At the order level, Common Nighthawks and Long-legged Myotis consumed mostly Diptera (true flies, 75% and 43% of diets, respectively). Common Poorwills and Flammulated Owls consumed mostly Lepidoptera (moths/butterflies; 63% and 88%, respectively). Silver-haired bats were the only NAI to mostly consume Ephemeroptera (mayflies, 45%). In comparison, Big Brown Bats and Western Long-eared Myotis consumed similar abundances of Lepidoptera (30% and 44%, respectively), and Diptera (31% and 43%, respectively). The top insect orders consumed by all NAI species combined were Lepidoptera followed by Diptera, Ephemeroptera, and Coleoptera (Figure 1b). Except for Long-legged Myotis, the top insect families consumed for each NAI were consistent between 2017 and 2018 (Figure 2).
We found craneflies belonging to the genus Tipula in 35% of samples overall, more frequently than any other insect genera recovered. The most abundant and common prey OTU matched 100% with the family Tipulidae (BOLD:ADC2461, crane flies, Table 4). Morphological examination of specimens associated with this OTU confirmed it asTipula (Lunatipula) splendens Doane 1901 (personal communication, Dr. Jon K. Gelhaus, June 26th, 2021). This OTU occurred in 26% of all samples, in all NAI species diets except for Flammulated Owls, and was one of the most frequent and  abundant prey items consumed by Common Poorwills, Common Nighthawks, Big Brown Bats, Long-eared Myotis, and Long-legged Myotis (Table 3).

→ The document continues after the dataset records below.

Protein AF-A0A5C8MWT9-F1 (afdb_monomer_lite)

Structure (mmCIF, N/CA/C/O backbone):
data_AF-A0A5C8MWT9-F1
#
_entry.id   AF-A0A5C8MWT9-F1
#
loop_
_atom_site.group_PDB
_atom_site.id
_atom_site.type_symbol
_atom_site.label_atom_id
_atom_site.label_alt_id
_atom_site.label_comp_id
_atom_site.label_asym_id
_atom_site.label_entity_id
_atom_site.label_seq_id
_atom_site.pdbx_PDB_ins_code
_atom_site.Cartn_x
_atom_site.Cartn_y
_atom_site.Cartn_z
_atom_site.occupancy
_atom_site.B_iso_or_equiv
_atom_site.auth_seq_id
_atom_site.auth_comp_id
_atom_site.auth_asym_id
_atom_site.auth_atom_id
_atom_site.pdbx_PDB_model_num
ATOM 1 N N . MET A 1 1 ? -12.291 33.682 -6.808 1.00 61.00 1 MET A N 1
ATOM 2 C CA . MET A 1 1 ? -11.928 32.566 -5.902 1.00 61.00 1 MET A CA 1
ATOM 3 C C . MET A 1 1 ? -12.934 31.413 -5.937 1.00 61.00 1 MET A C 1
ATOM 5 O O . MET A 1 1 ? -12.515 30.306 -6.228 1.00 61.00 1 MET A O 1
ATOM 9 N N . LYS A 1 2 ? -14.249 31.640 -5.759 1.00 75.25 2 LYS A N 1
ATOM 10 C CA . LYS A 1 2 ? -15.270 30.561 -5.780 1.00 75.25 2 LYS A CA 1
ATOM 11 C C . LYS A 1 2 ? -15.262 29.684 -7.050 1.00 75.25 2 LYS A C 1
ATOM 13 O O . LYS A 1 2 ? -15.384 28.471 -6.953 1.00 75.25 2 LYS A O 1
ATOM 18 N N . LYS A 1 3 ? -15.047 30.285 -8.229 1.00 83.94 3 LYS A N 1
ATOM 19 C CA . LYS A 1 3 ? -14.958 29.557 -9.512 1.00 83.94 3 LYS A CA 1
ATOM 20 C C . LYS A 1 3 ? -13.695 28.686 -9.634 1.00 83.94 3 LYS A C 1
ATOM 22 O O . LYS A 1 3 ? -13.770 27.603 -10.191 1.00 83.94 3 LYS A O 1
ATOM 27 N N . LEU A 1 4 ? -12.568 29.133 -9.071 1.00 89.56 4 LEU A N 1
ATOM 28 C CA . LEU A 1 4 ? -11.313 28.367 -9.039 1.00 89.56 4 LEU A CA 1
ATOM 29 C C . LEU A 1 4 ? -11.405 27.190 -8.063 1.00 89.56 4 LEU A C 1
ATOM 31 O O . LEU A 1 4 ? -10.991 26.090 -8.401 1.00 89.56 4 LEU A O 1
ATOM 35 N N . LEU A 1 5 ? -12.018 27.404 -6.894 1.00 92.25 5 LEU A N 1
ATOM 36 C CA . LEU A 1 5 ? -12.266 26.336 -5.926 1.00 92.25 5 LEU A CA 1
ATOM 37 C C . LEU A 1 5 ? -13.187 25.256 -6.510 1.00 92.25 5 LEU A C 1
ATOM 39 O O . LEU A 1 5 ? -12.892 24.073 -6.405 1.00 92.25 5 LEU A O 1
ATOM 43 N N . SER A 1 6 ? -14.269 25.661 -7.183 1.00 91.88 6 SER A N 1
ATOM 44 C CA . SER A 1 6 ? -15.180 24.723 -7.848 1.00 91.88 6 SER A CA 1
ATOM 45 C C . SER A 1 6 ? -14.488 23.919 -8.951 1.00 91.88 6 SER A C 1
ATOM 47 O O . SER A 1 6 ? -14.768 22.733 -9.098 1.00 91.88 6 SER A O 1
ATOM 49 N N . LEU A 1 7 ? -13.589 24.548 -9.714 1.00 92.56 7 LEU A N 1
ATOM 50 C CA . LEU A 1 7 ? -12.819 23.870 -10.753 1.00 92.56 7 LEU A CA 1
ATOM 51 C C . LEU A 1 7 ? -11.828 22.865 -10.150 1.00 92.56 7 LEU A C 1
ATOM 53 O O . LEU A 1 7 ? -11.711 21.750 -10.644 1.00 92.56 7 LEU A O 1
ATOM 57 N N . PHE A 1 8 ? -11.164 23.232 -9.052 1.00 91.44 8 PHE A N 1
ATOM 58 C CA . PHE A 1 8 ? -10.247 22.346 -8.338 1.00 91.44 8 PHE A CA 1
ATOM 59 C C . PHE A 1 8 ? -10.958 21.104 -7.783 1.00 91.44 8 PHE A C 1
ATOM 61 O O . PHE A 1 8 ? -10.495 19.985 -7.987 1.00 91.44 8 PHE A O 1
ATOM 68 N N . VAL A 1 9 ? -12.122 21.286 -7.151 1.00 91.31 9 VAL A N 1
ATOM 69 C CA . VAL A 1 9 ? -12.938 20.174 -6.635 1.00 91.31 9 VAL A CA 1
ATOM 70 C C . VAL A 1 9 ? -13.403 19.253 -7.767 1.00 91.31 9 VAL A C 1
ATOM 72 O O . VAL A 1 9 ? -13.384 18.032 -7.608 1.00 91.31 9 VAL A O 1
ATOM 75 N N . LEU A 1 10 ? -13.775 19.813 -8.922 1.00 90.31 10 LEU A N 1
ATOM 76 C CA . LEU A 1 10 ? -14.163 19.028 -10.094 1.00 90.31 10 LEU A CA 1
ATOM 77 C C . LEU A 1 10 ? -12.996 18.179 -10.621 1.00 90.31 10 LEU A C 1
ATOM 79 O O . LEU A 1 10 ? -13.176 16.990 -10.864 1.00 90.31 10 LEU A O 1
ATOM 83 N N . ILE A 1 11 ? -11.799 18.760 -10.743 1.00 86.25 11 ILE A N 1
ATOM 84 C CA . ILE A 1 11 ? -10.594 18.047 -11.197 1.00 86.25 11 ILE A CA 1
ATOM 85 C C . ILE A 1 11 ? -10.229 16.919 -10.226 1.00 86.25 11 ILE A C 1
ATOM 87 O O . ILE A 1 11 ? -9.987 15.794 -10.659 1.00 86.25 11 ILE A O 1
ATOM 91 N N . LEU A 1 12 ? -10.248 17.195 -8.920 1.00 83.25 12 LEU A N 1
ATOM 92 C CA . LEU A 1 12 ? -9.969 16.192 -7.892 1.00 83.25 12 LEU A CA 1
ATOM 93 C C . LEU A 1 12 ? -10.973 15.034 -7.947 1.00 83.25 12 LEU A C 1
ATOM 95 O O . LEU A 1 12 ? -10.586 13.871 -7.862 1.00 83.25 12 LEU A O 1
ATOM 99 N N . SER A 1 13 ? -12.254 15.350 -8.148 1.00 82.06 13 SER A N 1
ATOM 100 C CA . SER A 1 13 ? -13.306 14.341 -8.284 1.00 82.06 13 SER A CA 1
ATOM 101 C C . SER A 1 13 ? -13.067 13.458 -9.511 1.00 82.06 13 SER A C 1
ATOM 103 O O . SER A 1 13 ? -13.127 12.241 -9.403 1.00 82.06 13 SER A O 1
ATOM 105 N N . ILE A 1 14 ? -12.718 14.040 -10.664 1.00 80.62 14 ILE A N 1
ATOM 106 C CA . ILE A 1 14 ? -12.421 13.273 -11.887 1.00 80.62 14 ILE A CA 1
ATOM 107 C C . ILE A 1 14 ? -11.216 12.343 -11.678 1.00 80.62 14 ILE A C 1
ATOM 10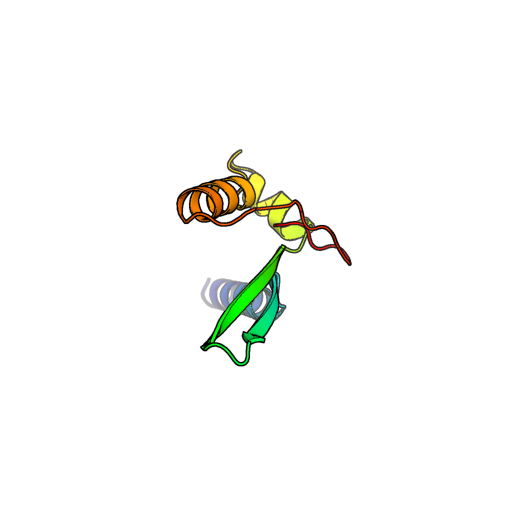9 O O . ILE A 1 14 ? -11.257 11.193 -12.112 1.00 80.62 14 ILE A O 1
ATOM 113 N N . GLY A 1 15 ? -10.180 12.807 -10.971 1.00 74.00 15 GLY A N 1
ATOM 114 C CA . GLY A 1 15 ? -9.027 11.978 -10.613 1.00 74.00 15 GLY A CA 1
ATOM 115 C C . GLY A 1 15 ? -9.428 10.751 -9.790 1.00 74.00 15 GLY A C 1
ATOM 116 O O . GLY A 1 15 ? -9.083 9.629 -10.154 1.00 74.00 15 GLY A O 1
ATOM 117 N N . LEU A 1 16 ? -10.239 10.946 -8.745 1.00 70.94 16 LEU A N 1
ATOM 118 C CA . LEU A 1 16 ? -10.735 9.860 -7.890 1.00 70.94 16 LEU A CA 1
ATOM 119 C C . LEU A 1 16 ? -11.622 8.854 -8.643 1.00 70.94 16 LEU A C 1
ATOM 121 O O . LEU A 1 16 ? -11.563 7.661 -8.356 1.00 70.94 16 LEU A O 1
ATOM 125 N N . LEU A 1 17 ? -12.417 9.307 -9.621 1.00 68.50 17 LEU A N 1
ATOM 126 C CA . LEU A 1 17 ? -13.266 8.425 -10.432 1.00 68.50 17 LEU A CA 1
ATOM 127 C C . LEU A 1 17 ? -12.496 7.641 -11.512 1.00 68.50 17 LEU A C 1
ATOM 129 O O . LEU A 1 17 ? -13.021 6.655 -12.022 1.00 68.50 17 LEU A O 1
ATOM 133 N N . SER A 1 18 ? -11.273 8.052 -11.867 1.00 68.31 18 SER A N 1
ATOM 134 C CA . SER A 1 18 ? -10.492 7.432 -12.951 1.00 68.31 18 SER A CA 1
ATOM 135 C C . SER A 1 18 ? -9.805 6.106 -12.584 1.00 68.31 18 SER A C 1
ATOM 137 O O . SER A 1 18 ? -9.278 5.436 -13.466 1.00 68.31 18 SER A O 1
ATOM 139 N N . GLY A 1 19 ? -9.865 5.687 -11.313 1.00 62.19 19 GLY A N 1
ATOM 140 C CA . GLY A 1 19 ? -9.400 4.370 -10.866 1.00 62.19 19 GLY A CA 1
ATOM 141 C C . GLY A 1 19 ? -7.879 4.208 -10.918 1.00 62.19 19 GLY A C 1
ATOM 142 O O . GLY A 1 19 ? -7.341 3.488 -11.754 1.00 62.19 19 GLY A O 1
ATOM 143 N N . CYS A 1 20 ? -7.166 4.838 -9.985 1.00 78.38 20 CYS A N 1
ATOM 144 C CA . CYS A 1 20 ? -5.702 4.736 -9.889 1.00 78.38 20 CYS A CA 1
ATOM 145 C C . CYS A 1 20 ? -5.211 3.424 -9.246 1.00 78.38 20 CYS A C 1
ATOM 147 O O . CYS A 1 20 ? -4.006 3.232 -9.089 1.00 78.38 20 CYS A O 1
ATOM 149 N N . VAL A 1 21 ? -6.131 2.541 -8.848 1.00 82.06 21 VAL A N 1
ATOM 150 C CA . VAL A 1 21 ? -5.850 1.286 -8.142 1.00 82.06 21 VAL A CA 1
ATOM 151 C C . VAL A 1 21 ? -6.568 0.141 -8.849 1.00 82.06 21 VAL A C 1
ATOM 153 O O . VAL A 1 21 ? -7.740 0.258 -9.204 1.00 82.06 21 VAL A O 1
ATOM 156 N N . LYS A 1 22 ? -5.865 -0.972 -9.034 1.00 84.69 22 LYS A N 1
ATOM 157 C CA . LYS A 1 22 ? -6.354 -2.244 -9.559 1.00 84.69 22 LYS A CA 1
ATOM 158 C C . LYS A 1 22 ? -6.274 -3.280 -8.441 1.00 84.69 22 LYS A C 1
ATOM 160 O O . LYS A 1 22 ? -5.216 -3.459 -7.854 1.00 84.69 22 LYS A O 1
ATOM 165 N N . GLY A 1 23 ? -7.383 -3.959 -8.168 1.00 86.38 23 GLY A N 1
ATOM 166 C CA . GLY A 1 23 ? -7.438 -5.078 -7.230 1.00 86.38 23 GLY A CA 1
ATOM 167 C C . GLY A 1 23 ? -7.993 -6.314 -7.925 1.00 86.38 23 GLY A C 1
ATOM 168 O O . GLY A 1 23 ? -9.099 -6.253 -8.466 1.00 86.38 23 GLY A O 1
ATOM 169 N N . VAL A 1 24 ? -7.249 -7.418 -7.930 1.00 88.56 24 VAL A N 1
ATOM 170 C CA . VAL A 1 24 ? -7.729 -8.720 -8.410 1.00 88.56 24 VAL A CA 1
ATOM 171 C C . VAL A 1 24 ? -7.828 -9.651 -7.213 1.00 88.56 24 VAL A C 1
ATOM 173 O O . VAL A 1 24 ? -6.835 -9.941 -6.557 1.00 88.56 24 VAL A O 1
ATOM 176 N N . PHE A 1 25 ? -9.044 -10.104 -6.914 1.00 88.62 25 PHE A N 1
ATOM 177 C CA . PHE A 1 25 ? -9.322 -10.956 -5.763 1.00 88.62 25 PHE A CA 1
ATOM 178 C C . PHE A 1 25 ? -9.660 -12.359 -6.256 1.00 88.62 25 PHE A C 1
ATOM 180 O O . PHE A 1 25 ? -10.737 -12.590 -6.806 1.00 88.62 25 PHE A O 1
ATOM 187 N N . HIS A 1 26 ? -8.740 -13.299 -6.065 1.00 91.06 26 HIS A N 1
ATOM 188 C CA . HIS A 1 26 ? -8.955 -14.705 -6.361 1.00 91.06 26 HIS A CA 1
ATOM 189 C C . HIS A 1 26 ? -9.211 -15.455 -5.056 1.00 91.06 26 HIS A C 1
ATOM 191 O O . HIS A 1 26 ? -8.311 -15.681 -4.251 1.00 91.06 26 HIS A O 1
ATOM 197 N N . VAL A 1 27 ? -10.462 -15.867 -4.868 1.00 91.00 27 VAL A N 1
ATOM 198 C CA . VAL A 1 27 ? -10.900 -16.626 -3.696 1.00 91.00 27 VAL A CA 1
ATOM 199 C C . VAL A 1 27 ? -11.352 -18.002 -4.152 1.00 91.00 27 VAL A C 1
ATOM 201 O O . VAL A 1 27 ? -12.305 -18.126 -4.923 1.00 91.00 27 VAL A O 1
ATOM 204 N N . LYS A 1 28 ? -10.681 -19.045 -3.669 1.00 93.88 28 LYS A N 1
ATOM 205 C CA . LYS A 1 28 ? -11.049 -20.436 -3.931 1.00 93.88 28 LYS A CA 1
ATOM 206 C C . LYS A 1 28 ? -11.474 -21.094 -2.629 1.00 93.88 28 LYS A C 1
ATOM 208 O O . LYS A 1 28 ? -10.672 -21.251 -1.721 1.00 93.88 28 LYS A O 1
ATOM 213 N N . VAL A 1 29 ? -12.737 -21.502 -2.554 1.00 93.06 29 VAL A N 1
ATOM 214 C CA . VAL A 1 29 ? -13.276 -22.240 -1.406 1.00 93.06 29 VAL A CA 1
ATOM 215 C C . VAL A 1 29 ? -13.201 -23.734 -1.703 1.00 93.06 29 VAL A C 1
ATOM 217 O O . VAL A 1 29 ? -13.745 -24.210 -2.702 1.00 93.06 29 VAL A O 1
ATOM 220 N N . ASN A 1 30 ? -12.502 -24.473 -0.851 1.00 94.12 30 ASN A N 1
ATOM 221 C CA . ASN A 1 30 ? -12.309 -25.909 -0.974 1.00 94.12 30 ASN A CA 1
ATOM 222 C C . ASN A 1 30 ? -13.467 -26.675 -0.311 1.00 94.12 30 ASN A C 1
ATOM 224 O O . ASN A 1 30 ? -14.182 -26.168 0.554 1.00 94.12 30 ASN A O 1
ATOM 228 N N . LYS A 1 31 ? -13.669 -27.933 -0.721 1.00 92.25 31 LYS A N 1
ATOM 229 C CA . LYS A 1 31 ? -14.771 -28.780 -0.219 1.00 92.25 31 LYS A CA 1
ATOM 230 C C . LYS A 1 31 ? -14.664 -29.114 1.270 1.00 92.25 31 LYS A C 1
ATOM 232 O O . LYS A 1 31 ? -15.671 -29.454 1.879 1.00 92.25 31 LYS A O 1
ATOM 237 N N . ASP A 1 32 ? -13.462 -29.043 1.828 1.00 92.69 32 ASP A N 1
ATOM 238 C CA . ASP A 1 32 ? -13.187 -29.243 3.253 1.00 92.69 32 ASP A CA 1
ATOM 239 C C . ASP A 1 32 ? -13.488 -27.997 4.105 1.00 92.69 32 ASP A C 1
ATOM 241 O O . ASP A 1 32 ? -13.320 -28.029 5.321 1.00 92.69 32 ASP A O 1
ATOM 245 N N . GLY A 1 33 ? -13.955 -26.909 3.481 1.00 88.31 33 GLY A N 1
ATOM 246 C CA . GLY A 1 33 ? -14.262 -25.648 4.147 1.00 88.31 33 GLY A CA 1
ATOM 247 C C . GLY A 1 33 ? -13.067 -24.704 4.290 1.00 88.31 33 GLY A C 1
ATOM 248 O O . GLY A 1 33 ? -13.248 -23.602 4.804 1.00 88.31 33 GLY A O 1
ATOM 249 N N . SER A 1 34 ? -11.872 -25.087 3.828 1.00 91.00 34 SER A N 1
ATOM 250 C CA . SER A 1 34 ? -10.726 -24.173 3.740 1.00 91.00 34 SER A CA 1
ATOM 251 C C . SER A 1 34 ? -10.864 -23.206 2.556 1.00 91.00 34 SER A C 1
ATOM 253 O O . SER A 1 34 ? -11.624 -23.458 1.616 1.00 91.00 34 SER A O 1
ATOM 255 N N . ALA A 1 35 ? -10.134 -22.090 2.587 1.00 88.81 35 ALA A N 1
ATOM 256 C CA . ALA A 1 35 ? -10.110 -21.117 1.499 1.00 88.81 35 ALA A CA 1
ATOM 257 C C . ALA A 1 35 ? -8.673 -20.744 1.122 1.00 88.81 35 ALA A C 1
ATOM 259 O O . ALA A 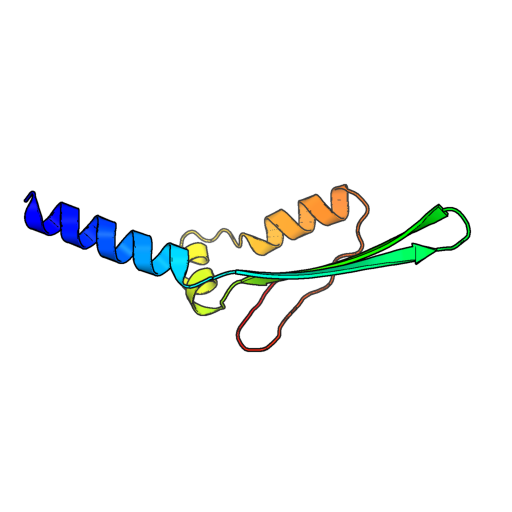1 35 ? -7.869 -20.418 1.993 1.00 88.81 35 ALA A O 1
ATOM 260 N N . ASP A 1 36 ? -8.386 -20.749 -0.179 1.00 90.25 36 ASP A N 1
ATOM 261 C CA . ASP A 1 36 ? -7.166 -20.194 -0.756 1.00 90.25 36 ASP A CA 1
ATOM 262 C C . ASP A 1 36 ? -7.467 -18.758 -1.212 1.00 90.25 36 ASP A C 1
ATOM 264 O O . ASP A 1 36 ? -8.383 -18.529 -2.011 1.00 90.25 36 ASP A O 1
ATOM 268 N N . LEU A 1 37 ? -6.710 -17.793 -0.692 1.00 88.25 37 LEU A N 1
ATOM 269 C CA . LEU A 1 37 ? -6.883 -16.368 -0.966 1.00 88.25 37 LEU A CA 1
ATOM 270 C C . LEU A 1 37 ? -5.638 -15.846 -1.684 1.00 88.25 37 LEU A C 1
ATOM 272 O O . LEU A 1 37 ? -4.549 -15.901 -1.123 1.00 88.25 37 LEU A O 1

The second most abundant OTU matched locally to Choristoneura freemani (western spruce budworm; BOLD:ABX5883) and was detected in 16% of all NAI samples. It was one of the top two OTUs consumed by most bat species but occurred in just one Common Nighthawk sample and two Common Poorwill samples.

Dietary breadth and turnover

From the fecal samples of all seven NAI species, we identified 73 arthropod families, 165 genera, and 382 OTUs. Silver-haired bats had the widest diet breadth at the order (10) and family (36) levels (Table S7), whereas Common Poorwills consumed the greatest number of insect genera (75) and OTUs (154). We detected the fewest total OTUs in Common Nighthawk samples (50). Flammulated Owls and Common Poorwills had the highest variation or turnover among samples, whereas Silver-haired Bats and Western Long-eared Myotis had the lowest (Table 1). Long-legged Myotis had the most OTU-rich diet on average (Figure 1c), consuming more prey OTUs than Common Nighthawks, Big Brown Bats, and Long-eared Myotis (p < 0.001; Table S8). NAI species, collection month, year, and plant community were significant predictors of dietary richness. Species identity had the greatest influence.